Below are records; reproduce exactly the lines from the one that has "ATOM 117 C C" through the one that has "ATOM 124 C C", ends included, and nothing more.

[INFORMATION Boundary: Start]

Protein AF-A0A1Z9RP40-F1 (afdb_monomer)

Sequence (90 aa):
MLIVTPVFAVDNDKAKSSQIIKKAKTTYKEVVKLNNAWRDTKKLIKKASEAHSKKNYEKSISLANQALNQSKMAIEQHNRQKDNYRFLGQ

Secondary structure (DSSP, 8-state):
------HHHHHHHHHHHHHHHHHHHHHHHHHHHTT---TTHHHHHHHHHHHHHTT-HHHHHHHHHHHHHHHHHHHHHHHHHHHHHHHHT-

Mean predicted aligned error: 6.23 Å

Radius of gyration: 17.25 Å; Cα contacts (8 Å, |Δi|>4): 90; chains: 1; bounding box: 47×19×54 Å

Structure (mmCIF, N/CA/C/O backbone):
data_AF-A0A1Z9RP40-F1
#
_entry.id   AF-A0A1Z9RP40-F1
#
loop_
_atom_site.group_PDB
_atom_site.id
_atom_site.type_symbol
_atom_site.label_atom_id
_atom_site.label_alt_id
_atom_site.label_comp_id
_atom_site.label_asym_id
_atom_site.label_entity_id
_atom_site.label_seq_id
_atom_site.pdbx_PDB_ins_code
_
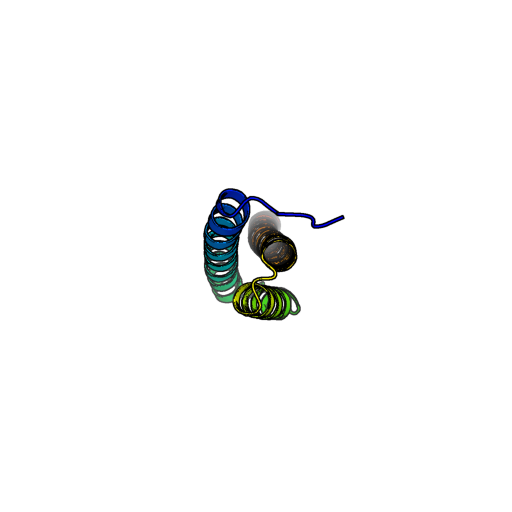atom_site.Cartn_x
_atom_site.Cartn_y
_atom_site.Cartn_z
_atom_site.occupancy
_atom_site.B_iso_or_equiv
_atom_site.auth_seq_id
_atom_site.auth_comp_id
_atom_site.auth_asym_id
_atom_site.auth_atom_id
_atom_site.pdbx_PDB_model_num
ATOM 1 N N . MET A 1 1 ? -14.827 -7.058 32.458 1.00 41.19 1 MET A N 1
ATOM 2 C CA . MET A 1 1 ? -13.833 -5.992 32.215 1.00 41.19 1 MET A CA 1
ATOM 3 C C . MET A 1 1 ? -14.160 -5.349 30.874 1.00 41.19 1 MET A C 1
ATOM 5 O O . MET A 1 1 ? -13.928 -5.968 29.845 1.00 41.19 1 MET A O 1
ATOM 9 N N . LEU A 1 2 ? -14.818 -4.187 30.877 1.00 45.34 2 LEU A N 1
ATOM 10 C CA . LEU A 1 2 ? -15.152 -3.458 29.650 1.00 45.34 2 LEU A CA 1
ATOM 11 C C . LEU A 1 2 ? -13.906 -2.655 29.248 1.00 45.34 2 LEU A C 1
ATOM 13 O O . LEU A 1 2 ? -13.556 -1.693 29.928 1.00 45.34 2 LEU A O 1
ATOM 17 N N . ILE A 1 3 ? -13.190 -3.075 28.205 1.00 58.44 3 ILE A N 1
ATOM 18 C CA . ILE A 1 3 ? -12.060 -2.296 27.684 1.00 58.44 3 ILE A CA 1
ATOM 19 C C . ILE A 1 3 ? -12.655 -1.150 26.867 1.00 58.44 3 ILE A C 1
ATOM 21 O O . ILE A 1 3 ? -13.032 -1.325 25.711 1.00 58.44 3 ILE A O 1
ATOM 25 N N . VAL A 1 4 ? -12.789 0.019 27.488 1.00 58.91 4 VAL A N 1
ATOM 26 C CA . VAL A 1 4 ? -13.176 1.250 26.796 1.00 58.91 4 VAL A CA 1
ATOM 27 C C . VAL A 1 4 ? -11.916 1.793 26.131 1.00 58.91 4 VAL A C 1
ATOM 29 O O . VAL A 1 4 ? -11.135 2.516 26.743 1
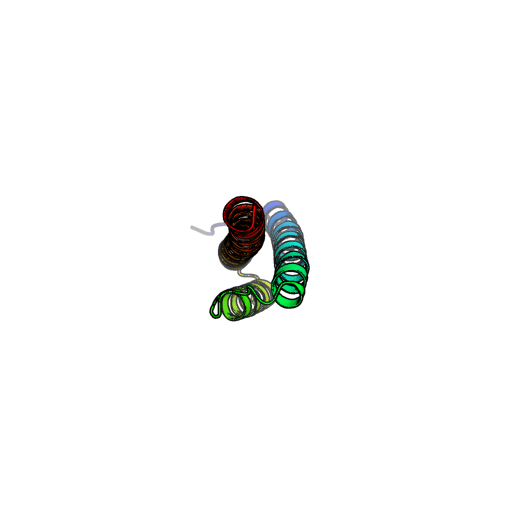.00 58.91 4 VAL A O 1
ATOM 32 N N . THR A 1 5 ? -11.652 1.393 24.889 1.00 63.31 5 THR A N 1
ATOM 33 C CA . THR A 1 5 ? -10.602 2.051 24.103 1.00 63.31 5 THR A CA 1
ATOM 34 C C . THR A 1 5 ? -10.972 3.526 23.921 1.00 63.31 5 THR A C 1
ATOM 36 O O . THR A 1 5 ? -12.113 3.809 23.540 1.00 63.31 5 THR A O 1
ATOM 39 N N . PRO A 1 6 ? -10.050 4.473 24.161 1.00 67.75 6 PRO A N 1
ATOM 40 C CA . PRO A 1 6 ? -10.346 5.890 24.011 1.00 67.75 6 PRO A CA 1
ATOM 41 C C . PRO A 1 6 ? -10.639 6.208 22.540 1.00 67.75 6 PRO A C 1
ATOM 43 O O . PRO A 1 6 ? -9.829 5.926 21.658 1.00 67.75 6 PRO A O 1
ATOM 46 N N . VAL A 1 7 ? -11.794 6.829 22.285 1.00 62.72 7 VAL A N 1
ATOM 47 C CA . VAL A 1 7 ? -12.273 7.250 20.951 1.00 62.72 7 VAL A CA 1
ATOM 48 C C . VAL A 1 7 ? -11.200 8.034 20.172 1.00 62.72 7 VAL A C 1
ATOM 50 O O . VAL A 1 7 ? -11.036 7.836 18.971 1.00 62.72 7 VAL A O 1
ATOM 53 N N . PHE A 1 8 ? -10.379 8.821 20.875 1.00 63.53 8 PHE A N 1
ATOM 54 C CA . PHE A 1 8 ? -9.269 9.596 20.310 1.00 63.53 8 PHE A CA 1
ATOM 55 C C . PHE A 1 8 ? -8.181 8.756 19.615 1.00 63.53 8 PHE A C 1
ATOM 57 O O . PHE A 1 8 ? -7.606 9.200 18.621 1.00 63.53 8 PHE A O 1
ATOM 64 N N . ALA A 1 9 ? -7.887 7.545 20.104 1.00 66.69 9 ALA A N 1
ATOM 65 C CA . ALA A 1 9 ? -6.879 6.676 19.489 1.00 66.69 9 ALA A CA 1
ATOM 66 C C . ALA A 1 9 ? -7.375 6.107 18.149 1.00 66.69 9 ALA A C 1
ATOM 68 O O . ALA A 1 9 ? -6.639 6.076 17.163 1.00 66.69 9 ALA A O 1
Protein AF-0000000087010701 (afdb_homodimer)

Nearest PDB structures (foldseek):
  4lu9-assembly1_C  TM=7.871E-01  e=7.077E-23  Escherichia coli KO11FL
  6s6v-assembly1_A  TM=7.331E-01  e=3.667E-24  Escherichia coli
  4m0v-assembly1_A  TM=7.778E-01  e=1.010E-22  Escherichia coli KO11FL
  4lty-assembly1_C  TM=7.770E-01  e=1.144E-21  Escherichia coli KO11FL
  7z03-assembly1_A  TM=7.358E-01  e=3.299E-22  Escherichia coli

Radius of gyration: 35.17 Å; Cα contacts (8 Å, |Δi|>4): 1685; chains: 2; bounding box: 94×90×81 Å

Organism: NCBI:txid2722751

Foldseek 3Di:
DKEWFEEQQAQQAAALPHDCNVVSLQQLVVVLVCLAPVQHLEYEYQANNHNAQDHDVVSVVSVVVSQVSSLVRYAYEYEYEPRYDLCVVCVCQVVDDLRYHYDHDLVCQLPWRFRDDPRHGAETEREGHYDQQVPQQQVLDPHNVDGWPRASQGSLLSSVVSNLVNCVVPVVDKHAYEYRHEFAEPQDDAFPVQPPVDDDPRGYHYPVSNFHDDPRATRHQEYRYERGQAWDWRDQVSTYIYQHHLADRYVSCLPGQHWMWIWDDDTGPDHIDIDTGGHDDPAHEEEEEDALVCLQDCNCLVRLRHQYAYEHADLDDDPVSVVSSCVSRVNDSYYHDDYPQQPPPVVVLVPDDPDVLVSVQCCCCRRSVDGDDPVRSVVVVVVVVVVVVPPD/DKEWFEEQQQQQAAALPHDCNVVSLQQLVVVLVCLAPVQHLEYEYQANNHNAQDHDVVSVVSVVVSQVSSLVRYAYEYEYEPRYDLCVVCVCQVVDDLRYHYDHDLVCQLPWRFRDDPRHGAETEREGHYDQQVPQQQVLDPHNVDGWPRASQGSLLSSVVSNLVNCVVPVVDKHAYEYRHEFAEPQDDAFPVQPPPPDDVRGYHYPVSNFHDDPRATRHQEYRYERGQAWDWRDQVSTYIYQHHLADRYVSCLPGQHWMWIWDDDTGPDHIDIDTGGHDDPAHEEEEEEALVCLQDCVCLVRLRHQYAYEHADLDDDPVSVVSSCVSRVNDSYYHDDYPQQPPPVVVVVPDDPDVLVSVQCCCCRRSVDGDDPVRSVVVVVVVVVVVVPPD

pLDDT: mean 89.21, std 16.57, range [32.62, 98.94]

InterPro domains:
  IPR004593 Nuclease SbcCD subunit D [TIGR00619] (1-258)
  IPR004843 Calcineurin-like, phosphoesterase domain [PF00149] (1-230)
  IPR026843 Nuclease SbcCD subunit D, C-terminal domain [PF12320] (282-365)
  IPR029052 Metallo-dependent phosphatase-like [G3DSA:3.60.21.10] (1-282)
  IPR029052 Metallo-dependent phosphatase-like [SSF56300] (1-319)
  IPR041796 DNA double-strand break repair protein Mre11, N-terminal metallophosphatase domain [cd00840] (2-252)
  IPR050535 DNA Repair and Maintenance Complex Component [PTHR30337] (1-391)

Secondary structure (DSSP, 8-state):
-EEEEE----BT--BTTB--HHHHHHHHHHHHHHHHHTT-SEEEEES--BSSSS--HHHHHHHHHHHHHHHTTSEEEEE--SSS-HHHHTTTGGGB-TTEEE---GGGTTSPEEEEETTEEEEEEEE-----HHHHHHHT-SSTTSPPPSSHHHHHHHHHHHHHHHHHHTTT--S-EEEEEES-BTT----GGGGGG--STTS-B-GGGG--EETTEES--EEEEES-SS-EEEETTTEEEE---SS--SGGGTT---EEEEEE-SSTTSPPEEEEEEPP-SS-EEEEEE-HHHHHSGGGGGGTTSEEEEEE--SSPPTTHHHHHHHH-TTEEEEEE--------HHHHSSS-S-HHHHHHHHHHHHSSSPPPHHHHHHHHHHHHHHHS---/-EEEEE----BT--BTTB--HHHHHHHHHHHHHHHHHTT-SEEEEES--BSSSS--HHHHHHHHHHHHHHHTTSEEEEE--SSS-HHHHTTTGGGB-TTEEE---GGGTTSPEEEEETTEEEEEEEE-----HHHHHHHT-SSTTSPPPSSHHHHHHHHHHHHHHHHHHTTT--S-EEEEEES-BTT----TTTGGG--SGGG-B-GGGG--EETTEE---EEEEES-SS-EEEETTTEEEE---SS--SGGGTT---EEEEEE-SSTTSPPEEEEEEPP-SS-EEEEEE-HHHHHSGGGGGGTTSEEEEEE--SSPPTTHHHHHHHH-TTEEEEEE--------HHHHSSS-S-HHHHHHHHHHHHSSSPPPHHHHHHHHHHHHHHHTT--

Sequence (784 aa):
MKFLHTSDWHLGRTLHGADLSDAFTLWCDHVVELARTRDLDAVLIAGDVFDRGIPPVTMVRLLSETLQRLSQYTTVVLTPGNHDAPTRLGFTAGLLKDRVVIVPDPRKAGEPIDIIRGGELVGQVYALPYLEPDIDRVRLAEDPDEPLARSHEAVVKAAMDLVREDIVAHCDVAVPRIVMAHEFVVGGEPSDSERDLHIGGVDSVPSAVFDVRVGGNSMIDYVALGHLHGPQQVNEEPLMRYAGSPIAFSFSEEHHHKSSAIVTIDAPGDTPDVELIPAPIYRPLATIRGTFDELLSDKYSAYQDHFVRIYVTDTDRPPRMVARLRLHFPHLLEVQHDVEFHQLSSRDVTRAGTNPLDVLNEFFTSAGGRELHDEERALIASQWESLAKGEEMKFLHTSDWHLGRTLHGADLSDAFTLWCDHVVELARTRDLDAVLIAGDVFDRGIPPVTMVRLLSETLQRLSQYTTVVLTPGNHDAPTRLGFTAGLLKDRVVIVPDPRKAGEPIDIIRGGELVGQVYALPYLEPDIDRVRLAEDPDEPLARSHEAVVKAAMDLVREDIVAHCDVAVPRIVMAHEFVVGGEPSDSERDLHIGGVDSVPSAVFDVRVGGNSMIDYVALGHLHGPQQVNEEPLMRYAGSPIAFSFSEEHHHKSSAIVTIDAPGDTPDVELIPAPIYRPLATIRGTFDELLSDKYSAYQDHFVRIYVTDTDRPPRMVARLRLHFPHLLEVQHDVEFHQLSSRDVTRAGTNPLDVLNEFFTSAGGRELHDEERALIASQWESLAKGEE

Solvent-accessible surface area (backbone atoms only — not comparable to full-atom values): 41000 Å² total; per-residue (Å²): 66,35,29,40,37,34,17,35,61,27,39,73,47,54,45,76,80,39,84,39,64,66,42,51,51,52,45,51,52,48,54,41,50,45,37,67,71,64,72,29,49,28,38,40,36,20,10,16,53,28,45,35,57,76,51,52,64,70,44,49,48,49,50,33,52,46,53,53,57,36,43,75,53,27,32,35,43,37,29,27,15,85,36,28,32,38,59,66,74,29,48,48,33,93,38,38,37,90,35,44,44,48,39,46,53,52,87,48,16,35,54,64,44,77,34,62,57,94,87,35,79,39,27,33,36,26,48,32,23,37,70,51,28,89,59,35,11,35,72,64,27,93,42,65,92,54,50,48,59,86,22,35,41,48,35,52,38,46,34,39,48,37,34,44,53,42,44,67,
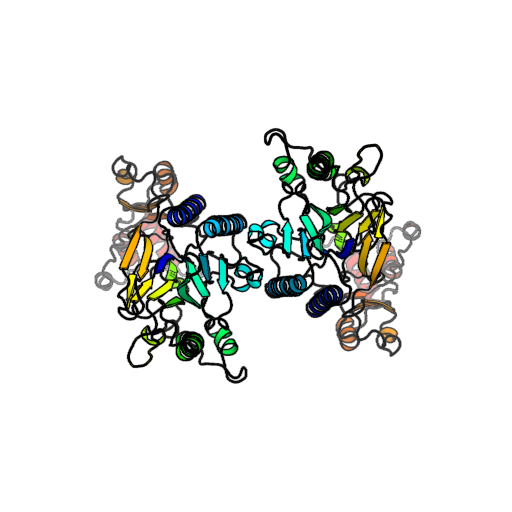76,45,62,83,64,85,42,34,25,35,39,32,31,27,54,52,41,52,73,64,74,80,48,74,81,52,50,82,74,71,68,70,98,56,56,44,26,63,63,68,58,70,59,38,68,58,98,88,36,64,64,38,41,32,35,43,28,6,68,40,50,54,57,43,74,50,44,75,82,42,33,25,32,30,21,6,12,44,64,76,63,43,78,83,37,51,81,57,74,37,20,32,32,40,38,37,35,87,46,57,74,43,80,60,44,77,44,78,42,74,41,78,74,77,57,52,62,44,79,46,74,38,40,62,70,54,61,72,40,74,79,54,55,89,47,38,74,21,40,28,34,38,35,32,48,40,85,61,83,60,82,66,46,66,63,54,47,39,73,68,25,74,40,58,56,44,78,40,81,47,54,78,52,45,72,58,59,67,71,64,60,68,70,53,71,93,52,66,65,58,53,51,49,47,40,34,33,36,44,62,71,41,73,69,51,72,66,53,49,48,50,51,50,50,49,48,50,50,62,73,38,71,80,126,66,35,31,37,36,34,17,36,62,27,39,74,48,52,46,77,79,41,84,41,64,66,42,51,51,52,45,50,52,49,54,42,48,46,39,68,73,62,71,28,50,28,38,38,37,20,9,16,53,29,45,34,57,77,51,53,64,69,47,50,46,49,52,33,52,44,53,53,58,36,44,76,51,27,32,36,42,37,28,27,14,85,36,29,30,38,59,68,74,30,46,49,33,93,39,37,37,89,35,46,43,50,39,46,53,53,88,48,16,36,54,64,44,78,33,61,57,95,86,35,79,40,28,34,36,25,47,32,22,37,70,51,28,88,58,37,11,36,72,65,27,95,42,66,92,54,49,47,59,85,22,35,40,47,36,52,40,47,33,40,48,38,33,45,53,41,44,67,76,45,64,81,63,84,43,34,26,35,39,33,29,26,54,53,42,54,74,63,74,80,48,74,80,55,54,80,75,63,84,59,98,57,60,43,27,63,62,71,59,69,59,40,67,59,98,88,36,64,63,37,40,33,35,43,28,6,70,41,50,53,56,43,73,50,44,77,81,41,32,26,32,30,21,5,12,42,63,74,62,41,80,80,38,50,80,57,75,36,20,31,31,40,37,38,33,89,46,56,74,43,79,59,45,77,43,78,41,75,42,76,75,76,56,52,63,44,79,46,76,38,40,63,69,51,62,73,39,75,81,52,53,89,48,39,72,20,40,28,35,38,33,32,48,39,83,62,82,60,82,64,46,66,64,55,47,39,72,68,25,75,40,58,55,44,78,40,81,47,52,76,52,45,70,58,58,66,73,63,60,68,68,52,70,92,51,66,67,58,54,51,50,46,40,34,33,33,46,61,70,40,74,69,50,74,67,51,48,48,50,51,50,48,47,47,50,48,62,73,38,70,77,126

Structure (mmCIF, N/CA/C/O backbone):
data_AF-0000000087010701-model_v1
#
loop_
_entity.id
_entity.type
_entity.pdbx_description
1 polymer 'Nuclease SbcCD subunit D'
#
loop_
_atom_site.group_PDB
_atom_site.id
_atom_site.type_symbol
_atom_site.label_atom_id
_atom_site.label_alt_id
_atom_site.label_comp_id
_atom_site.label_asym_id
_atom_site.label_entity_id
_atom_site.label_seq_id
_atom_site.pdbx_PDB_ins_code
_atom_site.Cartn_x
_atom_site.Cartn_y
_atom_site.Cartn_z
_atom_site.occupancy
_atom_site.B_iso_or_equiv
_atom_site.auth_seq_id
_atom_site.auth_comp_id
_atom_site.auth_asym_id
_atom_site.auth_atom_id
_atom_site.pdbx_PDB_model_num
ATOM 1 N N . MET A 1 1 ? -22.531 20.203 10.898 1 97.94 1 MET A N 1
ATOM 2 C CA . MET A 1 1 ? -21.406 19.312 10.648 1 97.94 1 MET A CA 1
ATOM 3 C C . MET A 1 1 ? -20.25 19.625 11.586 1 97.94 1 MET A C 1
ATOM 5 O O . MET A 1 1 ? -19.922 20.797 11.805 1 97.94 1 MET A O 1
ATOM 9 N N . LYS A 1 2 ? -19.734 18.641 12.281 1 98.75 2 LYS A N 1
ATOM 10 C CA . LYS A 1 2 ? -18.578 18.75 13.164 1 98.75 2 LYS A CA 1
ATOM 11 C C . LYS A 1 2 ? -17.469 17.781 12.734 1 98.75 2 LYS A C 1
ATOM 13 O O . LYS A 1 2 ? -17.703 16.578 12.625 1 98.75 2 LYS A O 1
ATOM 18 N N . PHE A 1 3 ? -16.266 18.328 12.469 1 98.88 3 PHE A N 1
ATOM 19 C CA . PHE A 1 3 ? -15.203 17.453 11.969 1 98.88 3 PHE A CA 1
ATOM 20 C C . PHE A 1 3 ? -13.844 17.875 12.508 1 98.88 3 PHE A C 1
ATOM 22 O O . PHE A 1 3 ? -13.688 19.016 12.969 1 98.88 3 PHE A O 1
ATOM 29 N N . LEU A 1 4 ? -12.922 16.922 12.555 1 98.94 4 LEU A N 1
ATOM 30 C CA . LEU A 1 4 ? -11.523 17.188 12.867 1 98.94 4 LEU A CA 1
ATOM 31 C C . LEU A 1 4 ? -10.719 17.422 11.594 1 98.94 4 LEU A C 1
ATOM 33 O O . LEU A 1 4 ? -10.789 16.625 10.648 1 98.94 4 LEU A O 1
ATOM 37 N N . HIS A 1 5 ? -10.047 18.562 11.539 1 98.94 5 HIS A N 1
ATOM 38 C CA . HIS A 1 5 ? -9.117 18.906 10.469 1 98.94 5 HIS A CA 1
ATOM 39 C C . HIS A 1 5 ? -7.672 18.734 10.922 1 98.94 5 HIS A C 1
ATOM 41 O O . HIS A 1 5 ? -7.23 19.406 11.867 1 98.94 5 HIS A O 1
ATOM 47 N N . THR A 1 6 ? -6.93 17.797 10.297 1 98.94 6 THR A N 1
ATOM 48 C CA . THR A 1 6 ? -5.52 17.562 10.586 1 98.94 6 THR A CA 1
ATOM 49 C C . THR A 1 6 ? -4.734 17.328 9.297 1 98.94 6 THR A C 1
ATOM 51 O O . THR A 1 6 ? -5.32 17.156 8.227 1 98.94 6 THR A O 1
ATOM 54 N N . SER A 1 7 ? -3.434 17.453 9.359 1 98.69 7 SER A N 1
ATOM 55 C CA . SER A 1 7 ? -2.572 17.25 8.203 1 98.69 7 SER A CA 1
ATOM 56 C C . SER A 1 7 ? -1.117 17.078 8.617 1 98.69 7 SER A C 1
ATOM 58 O O . SER A 1 7 ? -0.778 17.234 9.797 1 98.69 7 SER A O 1
ATOM 60 N N . ASP A 1 8 ? -0.272 16.625 7.668 1 98.56 8 ASP A N 1
ATOM 61 C CA . ASP A 1 8 ? 1.184 16.625 7.773 1 98.56 8 ASP A CA 1
ATOM 62 C C . ASP A 1 8 ? 1.646 15.797 8.969 1 98.56 8 ASP A C 1
ATOM 64 O O . ASP A 1 8 ? 2.445 16.266 9.781 1 98.56 8 ASP A O 1
ATOM 68 N N . TRP A 1 9 ? 1.066 14.57 9.016 1 98.88 9 TRP A N 1
ATOM 69 C CA . TRP A 1 9 ? 1.479 13.648 10.07 1 98.88 9 TRP A CA 1
ATOM 70 C C . TRP A 1 9 ? 2.934 13.227 9.883 1 98.88 9 TRP A C 1
ATOM 72 O O . TRP A 1 9 ? 3.65 13.008 10.867 1 98.88 9 TRP A O 1
ATOM 82 N N . HIS A 1 10 ? 3.344 13.062 8.68 1 98.69 10 HIS A N 1
ATOM 83 C CA . HIS A 1 10 ? 4.699 12.688 8.289 1 98.69 10 HIS A CA 1
ATOM 84 C C . HIS A 1 10 ? 5.145 11.422 9 1 98.69 10 HIS A C 1
ATOM 86 O O . HIS A 1 10 ? 6.25 11.359 9.547 1 98.69 10 HIS A O 1
ATOM 92 N N . LEU A 1 11 ? 4.301 10.438 9.047 1 98.88 11 LEU A N 1
ATOM 93 C CA . LEU A 1 11 ? 4.656 9.148 9.633 1 98.88 11 LEU A CA 1
ATOM 94 C C . LEU A 1 11 ? 5.957 8.625 9.039 1 98.88 11 LEU A C 1
ATOM 96 O O . LEU A 1 11 ? 6.07 8.477 7.82 1 98.88 11 LEU A O 1
ATOM 100 N N . GLY A 1 12 ? 6.93 8.367 9.906 1 98.56 12 GLY A N 1
ATOM 101 C CA . GLY A 1 12 ? 8.203 7.828 9.469 1 98.56 12 GLY A CA 1
ATOM 102 C C . GLY A 1 12 ? 9.32 8.859 9.469 1 98.56 12 GLY A C 1
ATOM 103 O O . GLY A 1 12 ? 10.492 8.516 9.281 1 98.56 12 GLY A O 1
ATOM 104 N N . ARG A 1 13 ? 9.008 10.078 9.672 1 97.88 13 ARG A N 1
ATOM 105 C CA . ARG A 1 13 ? 10.031 11.117 9.719 1 97.88 13 ARG A CA 1
ATOM 106 C C . ARG A 1 13 ? 10.852 11.016 11 1 97.88 13 ARG A C 1
ATOM 108 O O . ARG A 1 13 ? 10.336 10.594 12.047 1 97.88 13 ARG A O 1
ATOM 115 N N . THR A 1 14 ? 12.109 11.391 10.875 1 97.44 14 THR A N 1
ATOM 116 C CA . THR A 1 14 ? 12.977 11.484 12.047 1 97.44 14 THR A CA 1
ATOM 117 C C . THR A 1 14 ? 13.273 12.945 12.383 1 97.44 14 THR A C 1
ATOM 119 O O . THR A 1 14 ? 12.992 13.836 11.578 1 97.44 14 THR A O 1
ATOM 122 N N . LEU A 1 15 ? 13.672 13.211 13.531 1 97.19 15 LEU A N 1
ATOM 123 C CA . LEU A 1 15 ? 14.148 14.516 13.969 1 97.19 15 LEU A CA 1
ATOM 124 C C . LEU A 1 15 ? 15.633 14.469 14.297 1 97.19 15 LEU A C 1
ATOM 126 O O . LEU A 1 15 ? 16.031 14.008 15.375 1 97.19 15 LEU A O 1
ATOM 130 N N . HIS A 1 16 ? 16.469 14.898 13.43 1 95.06 16 HIS A N 1
ATOM 131 C CA . HIS A 1 16 ? 17.906 14.828 13.594 1 95.06 16 HIS A CA 1
ATOM 132 C C . HIS A 1 16 ? 18.359 13.422 13.977 1 95.06 16 HIS A C 1
ATOM 134 O O . HIS A 1 16 ? 19.141 13.242 14.914 1 95.06 16 HIS A O 1
ATOM 140 N N . GLY A 1 17 ? 17.75 12.453 13.344 1 95.31 17 GLY A N 1
ATOM 141 C CA . GLY A 1 17 ? 18.125 11.062 13.547 1 95.31 17 GLY A CA 1
ATOM 142 C C . GLY A 1 17 ? 17.344 10.391 14.656 1 95.31 17 GLY A C 1
ATOM 143 O O . GLY A 1 17 ? 17.344 9.164 14.766 1 95.31 17 GLY A O 1
ATOM 144 N N . ALA A 1 18 ? 16.719 11.141 15.445 1 96.94 18 ALA A N 1
ATOM 145 C CA . ALA A 1 18 ? 15.93 10.57 16.531 1 96.94 18 ALA A CA 1
ATOM 146 C C . ALA A 1 18 ? 14.695 9.852 16 1 96.94 18 ALA A C 1
ATOM 148 O O . ALA A 1 18 ? 14.031 10.336 15.086 1 96.94 18 ALA A O 1
ATOM 149 N N . ASP A 1 19 ? 14.391 8.703 16.625 1 96.94 19 ASP A N 1
ATOM 150 C CA . ASP A 1 19 ? 13.203 7.922 16.297 1 96.94 19 ASP A CA 1
ATOM 151 C C . ASP A 1 19 ? 11.945 8.547 16.891 1 96.94 19 ASP A C 1
ATOM 153 O O . ASP A 1 19 ? 11.891 8.789 18.109 1 96.94 19 ASP A O 1
ATOM 157 N N . LEU A 1 20 ? 10.969 8.789 16.062 1 98.31 20 LEU A N 1
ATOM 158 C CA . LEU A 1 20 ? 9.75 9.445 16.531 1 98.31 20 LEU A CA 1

[INFORMATION Boundary: End]

RESPONSE TO THE EXERCISE.
ATOM 117 C C . THR A 1 14 ? 13.273 12.945 12.383 1 97.44 14 THR A C 1
ATOM 119 O O . THR A 1 14 ? 12.992 13.836 11.578 1 97.44 14 THR A O 1
ATOM 122 N N . LEU A 1 15 ? 13.672 13.211 13.531 1 97.19 15 LEU A N 1
ATOM 123 C CA . LEU A 1 15 ? 14.148 14.516 13.969 1 97.19 15 LEU A CA 1
ATOM 124 C C . LEU A 1 15 ? 15.633 14.469 14.297 1 97.19 15 LEU A C 1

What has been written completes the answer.